On March 11, 2021, the Consumer Financial Protection Bureau (“CFPB” or “Bureau”) rescinded its January 24, 2020 Statement of Policy Regarding Prohibition on Abusive Acts or Practices (“Policy Statement”). The Acting Director of the CFPB, David Uejio, has been working quickly to reverse Kraninger-era policies, and the Policy Statement is the latest victim. Under the original Policy Statement, the CFPB said that it would: (1) generally rely on the abusiveness standard to address conduct only where the harm to consumers outweighs the benefit, (2) avoid making abusiveness claims where the claims rely on the same facts that the Bureau alleges are unfair or deceptive, and (3) not seek certain types of monetary relief against a covered person who made a good-faith effort to comply with a reasonable interpretation of the abusiveness standard.

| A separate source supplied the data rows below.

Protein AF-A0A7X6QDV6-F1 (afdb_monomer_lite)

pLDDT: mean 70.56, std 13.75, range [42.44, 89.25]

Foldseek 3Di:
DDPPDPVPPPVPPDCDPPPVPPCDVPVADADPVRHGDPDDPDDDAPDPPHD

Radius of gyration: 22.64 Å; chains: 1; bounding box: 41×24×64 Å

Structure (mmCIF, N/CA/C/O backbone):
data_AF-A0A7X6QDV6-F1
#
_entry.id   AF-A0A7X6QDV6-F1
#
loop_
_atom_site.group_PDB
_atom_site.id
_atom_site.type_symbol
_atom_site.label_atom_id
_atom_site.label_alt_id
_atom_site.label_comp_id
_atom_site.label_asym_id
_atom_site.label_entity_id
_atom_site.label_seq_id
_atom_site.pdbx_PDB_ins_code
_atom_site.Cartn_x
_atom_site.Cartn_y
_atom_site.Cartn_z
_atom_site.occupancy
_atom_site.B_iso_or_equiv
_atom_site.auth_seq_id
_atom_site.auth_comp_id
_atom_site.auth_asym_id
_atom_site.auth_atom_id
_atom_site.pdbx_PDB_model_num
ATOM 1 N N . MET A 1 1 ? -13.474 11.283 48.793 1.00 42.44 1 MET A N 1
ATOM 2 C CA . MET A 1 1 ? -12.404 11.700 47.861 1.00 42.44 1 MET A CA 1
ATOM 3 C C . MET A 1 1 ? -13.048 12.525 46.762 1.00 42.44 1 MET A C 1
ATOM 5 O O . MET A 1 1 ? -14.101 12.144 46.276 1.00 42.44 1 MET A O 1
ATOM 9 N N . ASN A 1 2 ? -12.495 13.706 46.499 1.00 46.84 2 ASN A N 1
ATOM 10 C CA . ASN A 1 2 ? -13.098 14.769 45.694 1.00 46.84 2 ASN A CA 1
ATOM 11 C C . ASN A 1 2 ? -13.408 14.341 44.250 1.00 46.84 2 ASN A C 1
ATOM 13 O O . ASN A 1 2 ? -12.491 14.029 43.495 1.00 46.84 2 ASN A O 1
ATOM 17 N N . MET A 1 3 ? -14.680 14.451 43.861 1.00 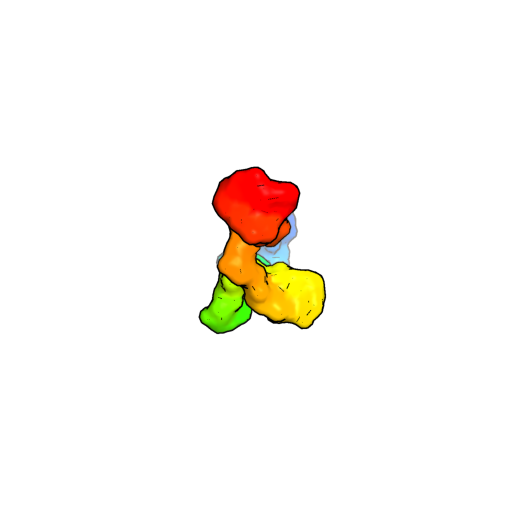55.66 3 MET A N 1
ATOM 18 C CA . MET A 1 3 ? -15.174 14.340 42.485 1.00 55.66 3 MET A CA 1
ATOM 19 C C . MET A 1 3 ? -14.754 15.590 41.689 1.00 55.66 3 MET A C 1
ATOM 21 O O . MET A 1 3 ? -15.533 16.518 41.496 1.00 55.66 3 MET A O 1
ATOM 25 N N . LYS A 1 4 ? -13.464 15.676 41.344 1.00 63.00 4 LYS A N 1
ATOM 26 C CA . LYS A 1 4 ? -12.846 16.827 40.658 1.00 63.00 4 LYS A CA 1
ATOM 27 C C . LYS A 1 4 ? -12.648 16.622 39.159 1.00 63.00 4 LYS A C 1
ATOM 29 O O . LYS A 1 4 ? -12.110 17.516 38.514 1.00 63.00 4 LYS A O 1
ATOM 34 N N . ASP A 1 5 ? -13.077 15.488 38.617 1.00 59.94 5 ASP A N 1
ATOM 35 C CA . ASP A 1 5 ? -12.954 15.228 37.190 1.00 59.94 5 ASP A CA 1
ATOM 36 C C . ASP A 1 5 ? -14.323 15.367 36.502 1.00 59.94 5 ASP A C 1
ATOM 38 O O . ASP A 1 5 ? -15.194 14.509 36.689 1.00 59.94 5 ASP A O 1
ATOM 42 N N . PRO A 1 6 ? -14.567 16.448 35.737 1.00 59.50 6 PRO A N 1
ATOM 43 C CA . PRO A 1 6 ? -15.826 16.653 35.021 1.00 59.50 6 PRO A CA 1
ATOM 44 C C . PRO A 1 6 ? -16.121 15.557 33.982 1.00 59.50 6 PRO A C 1
ATOM 46 O O . PRO A 1 6 ? -17.257 15.460 33.516 1.00 59.50 6 PRO A O 1
ATOM 49 N N . MET A 1 7 ? -15.141 14.710 33.646 1.00 61.97 7 MET A N 1
ATOM 50 C CA . MET A 1 7 ? -15.302 13.573 32.734 1.00 61.97 7 MET A CA 1
ATOM 51 C C . MET A 1 7 ? -15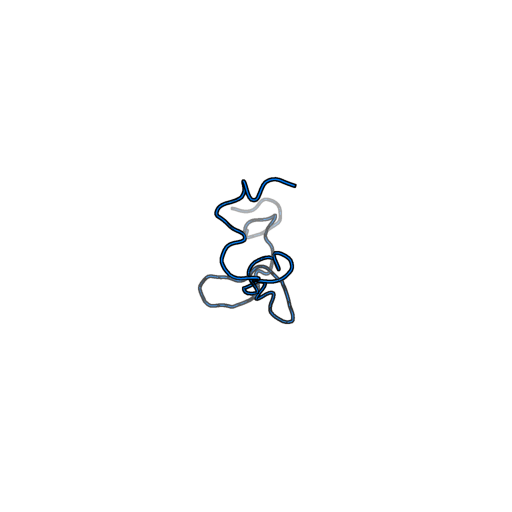.997 12.356 33.370 1.00 61.97 7 MET A C 1
ATOM 53 O O . MET A 1 7 ? -16.529 11.516 32.650 1.00 61.97 7 MET A O 1
ATOM 57 N N . MET A 1 8 ? -16.064 12.263 34.704 1.00 64.06 8 MET A N 1
ATOM 58 C CA . MET A 1 8 ? -16.652 11.110 35.413 1.00 64.06 8 MET A CA 1
ATOM 59 C C . MET A 1 8 ? -18.179 11.173 35.582 1.00 64.06 8 MET A C 1
ATOM 61 O O . MET A 1 8 ? -18.771 10.330 36.250 1.00 64.06 8 MET A O 1
ATOM 65 N N . LYS A 1 9 ? -18.855 12.160 34.984 1.00 63.84 9 LYS A N 1
ATOM 66 C CA . LYS A 1 9 ? -20.282 12.430 35.238 1.00 63.84 9 LYS A CA 1
ATOM 67 C C . LYS A 1 9 ? -21.235 11.300 34.812 1.00 63.84 9 LYS A C 1
ATOM 69 O O . LYS A 1 9 ? -22.365 11.268 35.288 1.00 63.84 9 LYS A O 1
ATOM 74 N N . ASN A 1 10 ? -20.796 10.393 33.939 1.00 63.62 10 ASN A N 1
ATOM 75 C CA . ASN A 1 10 ? -21.679 9.432 33.274 1.00 63.62 10 ASN A CA 1
ATOM 76 C C . ASN A 1 10 ? -21.357 7.957 33.552 1.00 63.62 10 ASN A C 1
ATOM 78 O O . ASN A 1 10 ? -21.936 7.107 32.882 1.00 63.62 10 ASN A O 1
ATOM 82 N N . ASP A 1 11 ? -20.439 7.648 34.477 1.00 60.25 11 ASP A N 1
ATOM 83 C CA . ASP A 1 11 ? -20.018 6.261 34.768 1.00 60.25 11 ASP A CA 1
ATOM 84 C C . ASP A 1 11 ? -19.620 5.483 33.490 1.00 60.25 11 ASP A C 1
ATOM 86 O O . ASP A 1 11 ? -19.778 4.268 33.364 1.00 60.25 11 ASP A O 1
ATOM 90 N N . LEU A 1 12 ? -19.136 6.226 32.486 1.00 60.44 12 LEU A N 1
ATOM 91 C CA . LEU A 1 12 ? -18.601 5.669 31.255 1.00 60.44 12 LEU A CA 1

In rescinding the Policy Statement, the CFPB highlighted the Policy Statement failed to (1) provide clarity to regulated entities on the abusiveness standard and (2) prevent consumer harm. In reality, the rescinded guidance is unlikely to have a major impact on the Bureau’s supervisory and enforcement efforts. Below, we highlight key takeaways from the announcement.

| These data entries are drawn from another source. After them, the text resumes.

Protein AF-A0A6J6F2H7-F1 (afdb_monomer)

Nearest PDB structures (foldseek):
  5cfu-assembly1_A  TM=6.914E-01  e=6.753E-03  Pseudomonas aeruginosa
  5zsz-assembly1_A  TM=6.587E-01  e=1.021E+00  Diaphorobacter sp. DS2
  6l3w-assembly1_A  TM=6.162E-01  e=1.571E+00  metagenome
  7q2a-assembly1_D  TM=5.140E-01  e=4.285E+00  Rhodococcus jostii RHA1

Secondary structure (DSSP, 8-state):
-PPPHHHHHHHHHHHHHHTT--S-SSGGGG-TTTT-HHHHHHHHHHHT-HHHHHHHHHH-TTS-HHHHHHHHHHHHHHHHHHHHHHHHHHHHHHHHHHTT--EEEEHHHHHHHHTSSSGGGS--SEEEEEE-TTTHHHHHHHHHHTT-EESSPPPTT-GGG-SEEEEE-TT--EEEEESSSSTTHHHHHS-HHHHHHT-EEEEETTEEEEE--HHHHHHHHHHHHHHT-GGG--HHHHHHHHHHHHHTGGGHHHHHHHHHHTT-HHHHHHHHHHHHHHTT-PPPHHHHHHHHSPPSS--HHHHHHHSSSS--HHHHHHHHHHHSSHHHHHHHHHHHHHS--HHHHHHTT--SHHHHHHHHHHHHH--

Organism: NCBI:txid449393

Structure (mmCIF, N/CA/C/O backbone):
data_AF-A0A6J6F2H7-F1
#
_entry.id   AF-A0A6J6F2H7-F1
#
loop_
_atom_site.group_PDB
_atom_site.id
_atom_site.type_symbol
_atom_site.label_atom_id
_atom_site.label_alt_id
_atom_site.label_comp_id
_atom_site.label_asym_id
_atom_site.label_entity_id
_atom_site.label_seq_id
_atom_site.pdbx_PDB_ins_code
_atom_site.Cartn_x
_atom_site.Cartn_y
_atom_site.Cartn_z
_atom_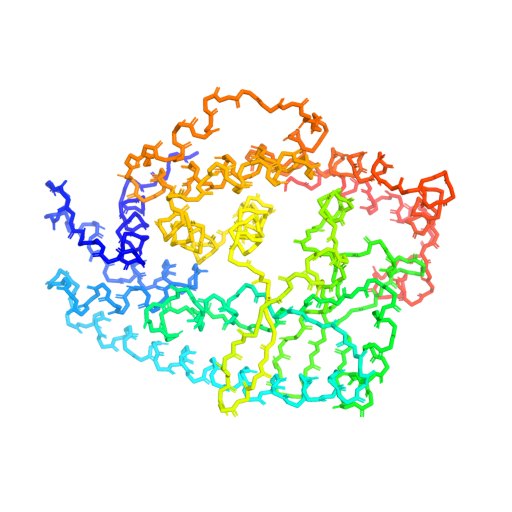site.occupancy
_atom_site.B_iso_or_equiv
_atom_site.auth_seq_id
_atom_site.auth_comp_id
_atom_site.auth_asym_id
_atom_site.auth_atom_id
_atom_site.pdbx_PDB_model_num
ATOM 1 N N . MET A 1 1 ? 11.214 20.761 -13.829 1.00 32.84 1 MET A N 1
ATOM 2 C CA . MET A 1 1 ? 12.382 20.094 -14.430 1.00 32.84 1 MET A CA 1
ATOM 3 C C . MET A 1 1 ? 11.833 18.930 -15.206 1.00 32.84 1 MET A C 1
ATOM 5 O O . MET A 1 1 ? 11.237 18.056 -14.592 1.00 32.84 1 MET A O 1
ATOM 9 N N . THR A 1 2 ? 11.919 18.972 -16.528 1.00 37.62 2 THR A N 1
ATOM 10 C CA . THR A 1 2 ? 11.687 17.784 -17.350 1.00 37.62 2 THR A CA 1
ATOM 11 C C . THR A 1 2 ? 12.627 16.703 -16.812 1.00 37.62 2 THR A C 1
ATOM 13 O O . THR A 1 2 ? 13.811 17.014 -16.646 1.00 37.62 2 THR A O 1
ATOM 16 N N . PRO A 1 3 ? 12.136 15.508 -16.440 1.00 51.31 3 PRO A N 1
ATOM 17 C CA . PRO A 1 3 ? 13.023 14.411 -16.094 1.00 51.31 3 PRO A CA 1
ATOM 18 C C . PRO A 1 3 ? 14.015 14.243 -17.236 1.00 51.31 3 PRO A C 1
ATOM 20 O O . PRO A 1 3 ? 13.631 14.368 -18.403 1.00 51.31 3 PRO A O 1
ATOM 23 N N . ASP A 1 4 ? 15.278 14.012 -16.900 1.00 74.62 4 ASP A N 1
ATOM 24 C CA . ASP A 1 4 ? 16.257 13.592 -17.889 1.00 74.62 4 ASP A CA 1
ATOM 25 C C . ASP A 1 4 ? 15.636 12.446 -18.706 1.00 74.62 4 ASP A C 1
ATOM 27 O O . ASP A 1 4 ? 15.146 11.462 -18.141 1.00 74.62 4 ASP A O 1
ATOM 31 N N . ARG A 1 5 ? 15.571 12.615 -20.031 1.00 76.38 5 ARG A N 1
ATOM 32 C CA . ARG A 1 5 ? 14.902 11.685 -20.950 1.00 76.38 5 ARG A CA 1
ATOM 33 C C . ARG A 1 5 ? 15.419 10.257 -20.753 1.00 76.38 5 ARG A C 1
ATOM 35 O O . ARG A 1 5 ? 14.644 9.311 -20.867 1.00 76.38 5 ARG A O 1
ATOM 42 N N . HIS A 1 6 ? 16.693 10.112 -20.390 1.00 74.81 6 HIS A N 1
ATOM 43 C CA . HIS A 1 6 ? 17.304 8.820 -20.092 1.00 74.81 6 HIS A CA 1
ATOM 44 C C . HIS A 1 6 ? 16.737 8.189 -18.815 1.00 74.81 6 HIS A C 1
ATOM 46 O O . HIS A 1 6 ? 16.456 6.996 -18.796 1.00 74.81 6 HIS A O 1
ATOM 52 N N . VAL A 1 7 ? 16.499 8.973 -17.760 1.00 77.94 7 VAL A N 1
ATOM 53 C CA . VAL A 1 7 ? 15.870 8.477 -16.524 1.00 77.94 7 VAL A CA 1
ATOM 54 C C . VAL A 1 7 ? 14.441 8.012 -16.798 1.00 77.94 7 VAL A C 1
ATOM 56 O O . VAL A 1 7 ? 14.068 6.930 -16.355 1.00 77.94 7 VAL A O 1
ATOM 59 N N . ALA A 1 8 ? 13.661 8.776 -17.568 1.00 80.94 8 ALA A N 1
ATOM 60 C CA . ALA A 1 8 ? 12.289 8.400 -17.917 1.00 80.94 8 ALA A CA 1
ATOM 61 C C . ALA A 1 8 ? 12.216 7.076 -18.701 1.00 80.94 8 ALA A C 1
ATOM 63 O O . ALA A 1 8 ? 11.337 6.258 -18.430 1.00 80.94 8 ALA A O 1
ATOM 64 N N . GLU A 1 9 ? 13.151 6.830 -19.624 1.00 80.94 9 GLU A N 1
ATOM 65 C CA . GLU A 1 9 ? 13.211 5.559 -20.356 1.00 80.94 9 GLU A CA 1
ATOM 66 C C . GLU A 1 9 ? 13.595 4.385 -19.450 1.00 80.94 9 GLU A C 1
ATOM 68 O O . GLU A 1 9 ? 12.974 3.322 -19.512 1.00 80.94 9 GLU A O 1
ATOM 73 N N . ARG A 1 10 ? 14.570 4.585 -18.552 1.00 81.06 10 ARG A N 1
ATOM 74 C CA . ARG A 1 10 ? 14.966 3.555 -17.582 1.00 81.06 10 ARG A CA 1
ATOM 75 C C . ARG A 1 10 ? 13.801 3.132 -16.694 1.00 81.06 10 ARG A C 1
ATOM 77 O O . ARG A 1 10 ? 13.540 1.943 -16.523 1.00 81.06 10 ARG A O 1
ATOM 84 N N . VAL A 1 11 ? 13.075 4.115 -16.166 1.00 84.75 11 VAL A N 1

Overlap in Abusiveness versus Unfairness or Deception Claims

In rescinding the Policy Statement, the CFPB stated that the “principles set forth in the Policy Statement do not actually deliver clarity to regulated entities.” Instead, the CFPB now asserts that “[n]ot asserting abusiveness claims solely because of their overlap with unfair or deceptive conduct . . . has the effect of slowing the Bureau’s ability to clarify the statutory abusiveness standard by articulating abusiveness claims as well as through the ensuing issuance of judicial and administrative decisions.” This is true insofar as every time the Bureau brings an abusiveness claim, it sheds light on its understanding of how that standard applies. And in cases with judicial decisions, such claims also add to the body of case law defining abusiveness. But asserting that certain conduct is both abusive and also unfair or deceptive does little to answer a question that has bedeviled the Bureau and regulated entities for nearly ten years: what conduct does the prohibition on abusiveness proscribe that was not already proscribed by the pre-existing prohibition on unfair or deceptive acts and practices?

Costs and Benefits

With respect to the Policy Statement’s limitation of citing abusiveness to cases in which the Bureau determined that harm to consumers outweighed the benefits – an element of unfairness but not of the statutory abusiveness standard – the rescission notice says only the CFPB has concluded that there is no basis to treat abusiveness differently than other claims and that it “did not find this principle helpful in practice.” It is unclear whether this aspect of the Policy Statement played any role in limiting the CFPB’s assertions of abusiveness claims during the short period that it was in effect.

Monetary Redress

The Policy Statement also provided that the CFPB would not seek civil penalties or disgorgement in cases where a party made good-faith efforts to comply with the abusiveness standard but failed. However, in the three abusiveness claims that the Bureau has brought since the Policy Statement was issued – two contested actions filed in federal court and one consent order – the CFPB has sought or imposed civil money penalties. It is thus unclear what impact, if any, the Policy Statement was having. In any event, in rescinding the Policy Statement, the CFPB noted that this limitation “is contrary to the Bureau’s current priority of achieving general deterrence through penalties and other monetary remedies.” This statement is consistent with CFPB Director-nominee Rohit Chopra’s repeated complaints about “no cost” settlements and our expectation that the CFPB will be seeking more aggressive monetary remedies in all enforcement cases – whether or not abusiveness claims are involved.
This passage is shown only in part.